> _Aim of the exercise_: Only the lines below starting at the one that contains "ATOM 142 C C" and ending at the one that contains "ATOM 162 C C" are to be reproduced, exactly and with both ends kept.

Saved entries
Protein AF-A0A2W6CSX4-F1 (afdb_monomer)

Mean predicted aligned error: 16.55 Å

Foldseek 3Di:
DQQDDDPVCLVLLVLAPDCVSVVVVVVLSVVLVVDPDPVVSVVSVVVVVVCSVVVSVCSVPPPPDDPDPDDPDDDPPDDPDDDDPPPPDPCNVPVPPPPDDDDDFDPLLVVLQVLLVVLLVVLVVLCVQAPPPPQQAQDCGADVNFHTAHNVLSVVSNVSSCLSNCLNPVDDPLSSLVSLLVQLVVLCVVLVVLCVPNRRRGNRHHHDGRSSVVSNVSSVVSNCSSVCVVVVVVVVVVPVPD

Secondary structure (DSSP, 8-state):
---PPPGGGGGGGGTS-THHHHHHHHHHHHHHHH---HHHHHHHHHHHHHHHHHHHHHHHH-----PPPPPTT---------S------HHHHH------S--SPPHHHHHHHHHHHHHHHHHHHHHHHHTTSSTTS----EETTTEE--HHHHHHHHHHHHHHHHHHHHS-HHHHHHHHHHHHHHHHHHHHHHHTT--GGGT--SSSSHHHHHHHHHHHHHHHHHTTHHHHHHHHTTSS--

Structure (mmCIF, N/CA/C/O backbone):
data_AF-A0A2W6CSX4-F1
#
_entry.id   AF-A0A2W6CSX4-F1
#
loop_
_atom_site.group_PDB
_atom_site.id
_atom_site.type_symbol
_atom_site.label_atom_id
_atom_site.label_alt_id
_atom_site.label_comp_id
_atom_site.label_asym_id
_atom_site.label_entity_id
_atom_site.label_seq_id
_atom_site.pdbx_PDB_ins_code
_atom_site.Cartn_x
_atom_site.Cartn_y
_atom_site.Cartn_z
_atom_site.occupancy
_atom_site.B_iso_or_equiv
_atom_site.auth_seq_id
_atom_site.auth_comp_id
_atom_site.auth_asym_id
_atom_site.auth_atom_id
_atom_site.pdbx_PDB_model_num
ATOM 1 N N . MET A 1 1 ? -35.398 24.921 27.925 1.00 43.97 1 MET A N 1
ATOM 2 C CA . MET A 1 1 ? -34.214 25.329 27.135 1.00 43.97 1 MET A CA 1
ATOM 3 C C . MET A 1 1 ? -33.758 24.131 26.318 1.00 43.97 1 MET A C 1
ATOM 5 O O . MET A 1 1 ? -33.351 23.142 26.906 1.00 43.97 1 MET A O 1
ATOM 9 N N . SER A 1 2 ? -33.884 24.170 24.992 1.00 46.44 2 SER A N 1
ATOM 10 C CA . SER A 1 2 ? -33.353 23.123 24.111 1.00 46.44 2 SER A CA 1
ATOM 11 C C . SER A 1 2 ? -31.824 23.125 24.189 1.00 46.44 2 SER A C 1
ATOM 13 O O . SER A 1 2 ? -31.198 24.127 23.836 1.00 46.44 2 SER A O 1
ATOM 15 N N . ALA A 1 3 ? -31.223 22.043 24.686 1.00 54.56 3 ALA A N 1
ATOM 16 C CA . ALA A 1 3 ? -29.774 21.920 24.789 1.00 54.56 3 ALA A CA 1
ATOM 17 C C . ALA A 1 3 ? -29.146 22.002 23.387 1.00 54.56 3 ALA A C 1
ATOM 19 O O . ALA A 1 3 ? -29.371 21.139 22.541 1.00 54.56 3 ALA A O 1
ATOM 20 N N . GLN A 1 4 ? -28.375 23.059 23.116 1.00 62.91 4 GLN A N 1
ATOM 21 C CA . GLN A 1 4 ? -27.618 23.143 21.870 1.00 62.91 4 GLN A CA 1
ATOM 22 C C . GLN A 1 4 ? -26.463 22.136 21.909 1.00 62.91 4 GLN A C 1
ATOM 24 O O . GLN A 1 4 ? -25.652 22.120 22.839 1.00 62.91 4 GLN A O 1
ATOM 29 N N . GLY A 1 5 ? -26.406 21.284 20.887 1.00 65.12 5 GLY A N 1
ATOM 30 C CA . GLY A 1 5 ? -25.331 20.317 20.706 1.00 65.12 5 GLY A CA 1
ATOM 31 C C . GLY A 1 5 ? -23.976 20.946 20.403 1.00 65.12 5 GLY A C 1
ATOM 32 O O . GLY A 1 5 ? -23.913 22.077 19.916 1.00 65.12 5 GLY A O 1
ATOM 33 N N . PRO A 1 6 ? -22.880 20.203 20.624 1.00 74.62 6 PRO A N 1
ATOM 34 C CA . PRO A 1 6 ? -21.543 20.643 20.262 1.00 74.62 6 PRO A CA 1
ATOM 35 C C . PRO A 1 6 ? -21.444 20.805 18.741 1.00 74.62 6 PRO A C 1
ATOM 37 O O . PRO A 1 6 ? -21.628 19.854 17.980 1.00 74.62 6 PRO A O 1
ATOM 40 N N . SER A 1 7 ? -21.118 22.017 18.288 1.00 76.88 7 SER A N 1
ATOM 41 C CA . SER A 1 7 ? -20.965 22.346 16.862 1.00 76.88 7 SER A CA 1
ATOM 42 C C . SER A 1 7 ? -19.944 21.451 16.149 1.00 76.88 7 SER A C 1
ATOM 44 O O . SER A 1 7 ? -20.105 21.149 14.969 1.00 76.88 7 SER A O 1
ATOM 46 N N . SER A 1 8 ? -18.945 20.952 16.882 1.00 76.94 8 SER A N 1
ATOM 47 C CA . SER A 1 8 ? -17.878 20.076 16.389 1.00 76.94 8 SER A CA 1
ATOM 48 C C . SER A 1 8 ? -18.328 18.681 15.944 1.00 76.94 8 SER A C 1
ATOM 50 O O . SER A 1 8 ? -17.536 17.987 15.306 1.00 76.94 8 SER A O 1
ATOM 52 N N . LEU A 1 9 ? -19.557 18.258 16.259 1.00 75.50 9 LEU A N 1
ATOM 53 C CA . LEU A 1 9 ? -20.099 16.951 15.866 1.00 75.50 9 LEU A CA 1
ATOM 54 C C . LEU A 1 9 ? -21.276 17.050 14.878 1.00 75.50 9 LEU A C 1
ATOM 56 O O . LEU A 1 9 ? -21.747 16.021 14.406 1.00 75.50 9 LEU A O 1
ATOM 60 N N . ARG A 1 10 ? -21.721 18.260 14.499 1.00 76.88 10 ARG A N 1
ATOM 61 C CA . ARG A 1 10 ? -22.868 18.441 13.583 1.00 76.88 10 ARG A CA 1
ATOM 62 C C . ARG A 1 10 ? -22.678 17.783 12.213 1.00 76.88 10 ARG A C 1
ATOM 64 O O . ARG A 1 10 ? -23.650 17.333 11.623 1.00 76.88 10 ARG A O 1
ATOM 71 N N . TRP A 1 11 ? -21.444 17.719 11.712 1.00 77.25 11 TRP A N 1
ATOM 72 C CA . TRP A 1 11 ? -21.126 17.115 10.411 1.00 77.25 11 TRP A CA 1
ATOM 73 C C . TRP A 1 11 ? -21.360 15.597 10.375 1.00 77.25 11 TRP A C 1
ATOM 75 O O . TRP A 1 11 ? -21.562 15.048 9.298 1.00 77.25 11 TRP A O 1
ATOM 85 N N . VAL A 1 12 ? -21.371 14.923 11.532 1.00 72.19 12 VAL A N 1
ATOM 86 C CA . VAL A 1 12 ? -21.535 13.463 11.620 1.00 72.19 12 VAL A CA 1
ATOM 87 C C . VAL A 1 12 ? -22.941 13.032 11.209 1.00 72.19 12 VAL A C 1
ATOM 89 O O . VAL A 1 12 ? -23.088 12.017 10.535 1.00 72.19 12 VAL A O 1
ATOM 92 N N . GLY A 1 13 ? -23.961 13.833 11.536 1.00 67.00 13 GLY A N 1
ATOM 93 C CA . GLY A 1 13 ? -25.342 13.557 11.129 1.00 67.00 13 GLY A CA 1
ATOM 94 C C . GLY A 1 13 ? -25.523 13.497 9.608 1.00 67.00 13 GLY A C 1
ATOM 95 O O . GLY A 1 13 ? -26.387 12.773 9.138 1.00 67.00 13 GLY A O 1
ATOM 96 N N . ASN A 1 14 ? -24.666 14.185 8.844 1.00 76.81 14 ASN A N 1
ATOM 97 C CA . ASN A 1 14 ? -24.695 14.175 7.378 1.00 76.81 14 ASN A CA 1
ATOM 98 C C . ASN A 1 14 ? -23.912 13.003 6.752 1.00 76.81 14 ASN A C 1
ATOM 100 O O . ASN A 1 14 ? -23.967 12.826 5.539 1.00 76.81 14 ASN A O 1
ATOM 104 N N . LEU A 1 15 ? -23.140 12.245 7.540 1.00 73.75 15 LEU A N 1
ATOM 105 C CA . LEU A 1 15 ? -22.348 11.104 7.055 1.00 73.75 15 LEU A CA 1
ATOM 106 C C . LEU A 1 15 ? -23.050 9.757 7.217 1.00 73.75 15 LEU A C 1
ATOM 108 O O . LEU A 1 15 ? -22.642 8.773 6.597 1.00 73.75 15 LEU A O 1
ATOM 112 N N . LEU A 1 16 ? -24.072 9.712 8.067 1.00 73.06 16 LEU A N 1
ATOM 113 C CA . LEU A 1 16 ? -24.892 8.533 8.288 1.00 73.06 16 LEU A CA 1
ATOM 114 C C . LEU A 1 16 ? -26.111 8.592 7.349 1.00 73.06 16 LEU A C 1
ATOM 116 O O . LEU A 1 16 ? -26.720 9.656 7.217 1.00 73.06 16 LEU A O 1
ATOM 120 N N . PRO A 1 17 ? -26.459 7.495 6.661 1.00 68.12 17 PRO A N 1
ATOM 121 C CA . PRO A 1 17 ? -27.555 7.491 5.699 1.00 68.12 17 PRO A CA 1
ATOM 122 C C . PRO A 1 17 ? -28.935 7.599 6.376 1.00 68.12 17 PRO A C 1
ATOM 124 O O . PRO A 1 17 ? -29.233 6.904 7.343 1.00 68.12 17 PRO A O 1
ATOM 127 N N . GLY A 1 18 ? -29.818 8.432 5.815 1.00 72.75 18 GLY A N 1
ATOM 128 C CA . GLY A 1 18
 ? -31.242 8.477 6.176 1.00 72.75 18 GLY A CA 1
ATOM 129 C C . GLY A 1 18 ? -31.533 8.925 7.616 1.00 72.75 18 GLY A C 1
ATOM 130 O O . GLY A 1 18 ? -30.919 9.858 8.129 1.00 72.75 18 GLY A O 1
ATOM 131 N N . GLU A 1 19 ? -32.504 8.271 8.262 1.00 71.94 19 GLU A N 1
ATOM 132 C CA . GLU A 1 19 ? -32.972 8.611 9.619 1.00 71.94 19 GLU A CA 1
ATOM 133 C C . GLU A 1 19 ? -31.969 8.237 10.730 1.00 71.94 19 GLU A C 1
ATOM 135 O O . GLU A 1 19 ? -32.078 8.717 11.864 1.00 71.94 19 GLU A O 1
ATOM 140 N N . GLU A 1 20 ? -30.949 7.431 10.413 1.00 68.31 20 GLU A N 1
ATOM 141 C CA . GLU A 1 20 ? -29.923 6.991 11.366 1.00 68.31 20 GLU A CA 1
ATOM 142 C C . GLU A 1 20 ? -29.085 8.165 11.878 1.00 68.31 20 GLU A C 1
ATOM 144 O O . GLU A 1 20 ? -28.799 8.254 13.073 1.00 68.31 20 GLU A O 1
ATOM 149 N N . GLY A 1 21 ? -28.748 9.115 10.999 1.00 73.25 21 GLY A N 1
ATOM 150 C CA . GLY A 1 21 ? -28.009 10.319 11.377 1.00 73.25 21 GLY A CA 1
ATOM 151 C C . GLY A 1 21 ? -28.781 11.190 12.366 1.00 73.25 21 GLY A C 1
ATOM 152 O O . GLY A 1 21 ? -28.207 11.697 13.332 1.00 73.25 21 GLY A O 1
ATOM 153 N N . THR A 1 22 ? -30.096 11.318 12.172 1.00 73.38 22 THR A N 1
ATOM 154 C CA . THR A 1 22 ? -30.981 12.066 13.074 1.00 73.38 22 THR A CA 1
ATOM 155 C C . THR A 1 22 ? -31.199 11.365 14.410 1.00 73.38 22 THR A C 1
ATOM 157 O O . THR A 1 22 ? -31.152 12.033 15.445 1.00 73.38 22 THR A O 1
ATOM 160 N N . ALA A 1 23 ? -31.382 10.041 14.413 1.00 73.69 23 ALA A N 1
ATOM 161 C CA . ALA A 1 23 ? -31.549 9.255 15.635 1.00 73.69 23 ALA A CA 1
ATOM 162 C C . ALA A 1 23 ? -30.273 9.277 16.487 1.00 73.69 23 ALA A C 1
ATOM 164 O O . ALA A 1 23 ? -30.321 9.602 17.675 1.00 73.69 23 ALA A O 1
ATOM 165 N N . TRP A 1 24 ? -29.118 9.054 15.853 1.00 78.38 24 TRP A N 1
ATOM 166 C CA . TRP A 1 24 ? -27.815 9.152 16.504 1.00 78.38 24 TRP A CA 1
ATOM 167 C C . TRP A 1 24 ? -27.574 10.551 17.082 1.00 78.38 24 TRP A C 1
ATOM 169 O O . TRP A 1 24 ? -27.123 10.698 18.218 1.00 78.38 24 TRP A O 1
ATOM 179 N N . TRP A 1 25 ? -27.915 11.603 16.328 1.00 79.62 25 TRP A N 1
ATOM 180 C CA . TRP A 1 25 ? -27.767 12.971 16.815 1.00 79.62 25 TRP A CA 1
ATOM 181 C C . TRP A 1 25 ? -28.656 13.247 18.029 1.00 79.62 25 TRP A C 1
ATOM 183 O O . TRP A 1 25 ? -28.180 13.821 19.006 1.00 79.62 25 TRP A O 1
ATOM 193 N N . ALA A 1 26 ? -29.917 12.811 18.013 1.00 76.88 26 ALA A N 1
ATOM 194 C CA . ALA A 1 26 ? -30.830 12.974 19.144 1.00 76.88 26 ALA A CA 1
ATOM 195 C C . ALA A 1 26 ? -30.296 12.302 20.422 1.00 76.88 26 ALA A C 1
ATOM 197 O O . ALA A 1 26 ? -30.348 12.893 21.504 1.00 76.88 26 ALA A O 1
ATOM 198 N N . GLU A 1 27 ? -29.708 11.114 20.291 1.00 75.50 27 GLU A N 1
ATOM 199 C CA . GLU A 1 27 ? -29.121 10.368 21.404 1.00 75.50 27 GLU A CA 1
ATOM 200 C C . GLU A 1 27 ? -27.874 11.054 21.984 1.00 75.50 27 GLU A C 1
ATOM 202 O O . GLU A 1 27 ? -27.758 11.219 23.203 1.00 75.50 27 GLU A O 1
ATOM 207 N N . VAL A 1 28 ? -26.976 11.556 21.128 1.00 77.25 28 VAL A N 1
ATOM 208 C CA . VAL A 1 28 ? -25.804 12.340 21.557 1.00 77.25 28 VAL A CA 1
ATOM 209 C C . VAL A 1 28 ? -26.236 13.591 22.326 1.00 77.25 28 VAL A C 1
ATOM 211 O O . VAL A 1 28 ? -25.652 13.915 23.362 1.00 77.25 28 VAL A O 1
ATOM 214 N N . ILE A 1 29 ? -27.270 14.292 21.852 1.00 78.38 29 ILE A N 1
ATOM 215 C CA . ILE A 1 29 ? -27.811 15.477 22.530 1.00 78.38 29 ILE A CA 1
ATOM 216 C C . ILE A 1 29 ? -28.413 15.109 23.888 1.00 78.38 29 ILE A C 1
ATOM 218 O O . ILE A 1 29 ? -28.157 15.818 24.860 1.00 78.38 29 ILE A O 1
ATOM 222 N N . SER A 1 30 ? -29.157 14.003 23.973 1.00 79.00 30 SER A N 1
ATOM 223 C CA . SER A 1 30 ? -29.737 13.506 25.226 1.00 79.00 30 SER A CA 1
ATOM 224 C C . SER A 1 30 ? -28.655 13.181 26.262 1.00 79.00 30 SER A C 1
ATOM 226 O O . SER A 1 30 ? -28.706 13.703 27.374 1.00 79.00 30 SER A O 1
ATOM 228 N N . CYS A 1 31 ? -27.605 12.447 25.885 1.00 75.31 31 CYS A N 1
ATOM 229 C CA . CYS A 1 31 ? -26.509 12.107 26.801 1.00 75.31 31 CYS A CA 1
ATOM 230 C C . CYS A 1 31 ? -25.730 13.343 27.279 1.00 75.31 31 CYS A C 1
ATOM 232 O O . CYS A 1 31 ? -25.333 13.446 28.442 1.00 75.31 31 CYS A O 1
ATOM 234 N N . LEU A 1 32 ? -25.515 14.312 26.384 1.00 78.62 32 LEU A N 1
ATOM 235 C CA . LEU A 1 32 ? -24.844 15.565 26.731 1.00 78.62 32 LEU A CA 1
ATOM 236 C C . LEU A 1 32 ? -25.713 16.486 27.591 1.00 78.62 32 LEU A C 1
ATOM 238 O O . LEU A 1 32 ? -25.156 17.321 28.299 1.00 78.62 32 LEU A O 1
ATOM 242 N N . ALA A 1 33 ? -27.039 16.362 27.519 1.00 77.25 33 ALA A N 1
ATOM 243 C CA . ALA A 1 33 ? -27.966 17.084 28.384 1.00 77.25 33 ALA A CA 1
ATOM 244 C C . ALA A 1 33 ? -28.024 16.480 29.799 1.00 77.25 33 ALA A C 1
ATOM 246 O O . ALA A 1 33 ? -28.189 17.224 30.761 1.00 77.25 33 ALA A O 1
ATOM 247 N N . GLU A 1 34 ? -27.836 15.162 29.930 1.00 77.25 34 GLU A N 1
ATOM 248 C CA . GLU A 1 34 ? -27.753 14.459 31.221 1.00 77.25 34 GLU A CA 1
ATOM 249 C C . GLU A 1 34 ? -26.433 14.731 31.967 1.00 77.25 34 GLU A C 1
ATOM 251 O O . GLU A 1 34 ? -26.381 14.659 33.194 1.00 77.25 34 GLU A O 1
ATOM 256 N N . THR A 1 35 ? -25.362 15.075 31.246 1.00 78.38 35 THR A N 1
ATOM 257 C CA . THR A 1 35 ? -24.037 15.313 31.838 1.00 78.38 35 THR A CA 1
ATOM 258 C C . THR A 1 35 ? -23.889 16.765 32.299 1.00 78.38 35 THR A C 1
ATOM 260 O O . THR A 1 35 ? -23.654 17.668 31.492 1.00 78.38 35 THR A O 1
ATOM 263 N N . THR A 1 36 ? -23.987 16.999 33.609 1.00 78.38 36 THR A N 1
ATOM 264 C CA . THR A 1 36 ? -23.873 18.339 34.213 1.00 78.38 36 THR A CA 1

> _Reply_:
ATOM 142 C C . GLU A 1 20 ? -29.085 8.165 11.878 1.00 68.31 20 GLU A C 1
ATOM 144 O O . GLU A 1 20 ? -28.799 8.254 13.073 1.00 68.31 20 GLU A O 1
ATOM 149 N N . GLY A 1 21 ? -28.748 9.115 10.999 1.00 73.25 21 GLY A N 1
ATOM 150 C CA . GLY A 1 21 ? -28.009 10.319 11.377 1.00 73.25 21 GLY A CA 1
ATOM 151 C C . GLY A 1 21 ? -28.781 11.190 12.366 1.00 73.25 21 GLY A C 1
ATOM 152 O O . GLY A 1 21 ? -28.207 11.697 13.332 1.00 73.25 21 GLY A O 1
ATOM 153 N N . THR A 1 22 ? -30.096 11.318 12.172 1.00 73.38 22 THR A N 1
ATOM 154 C CA . THR A 1 22 ? -30.981 12.066 13.074 1.00 73.38 22 THR A CA 1
ATOM 155 C C . THR A 1 22 ? -31.199 11.365 14.410 1.00 73.38 22 THR A C 1
ATOM 157 O O . THR A 1 22 ? -31.152 12.033 15.445 1.00 73.38 22 THR A O 1
ATOM 160 N N . ALA A 1 23 ? -31.382 10.041 14.413 1.00 73.69 23 ALA A N 1
ATOM 161 C CA . ALA A 1 23 ? -31.549 9.255 15.635 1.00 73.69 23 ALA A CA 1
ATOM 162 C C . ALA A 1 23 ? -30.273 9.277 16.487 1.00 73.69 23 ALA A C 1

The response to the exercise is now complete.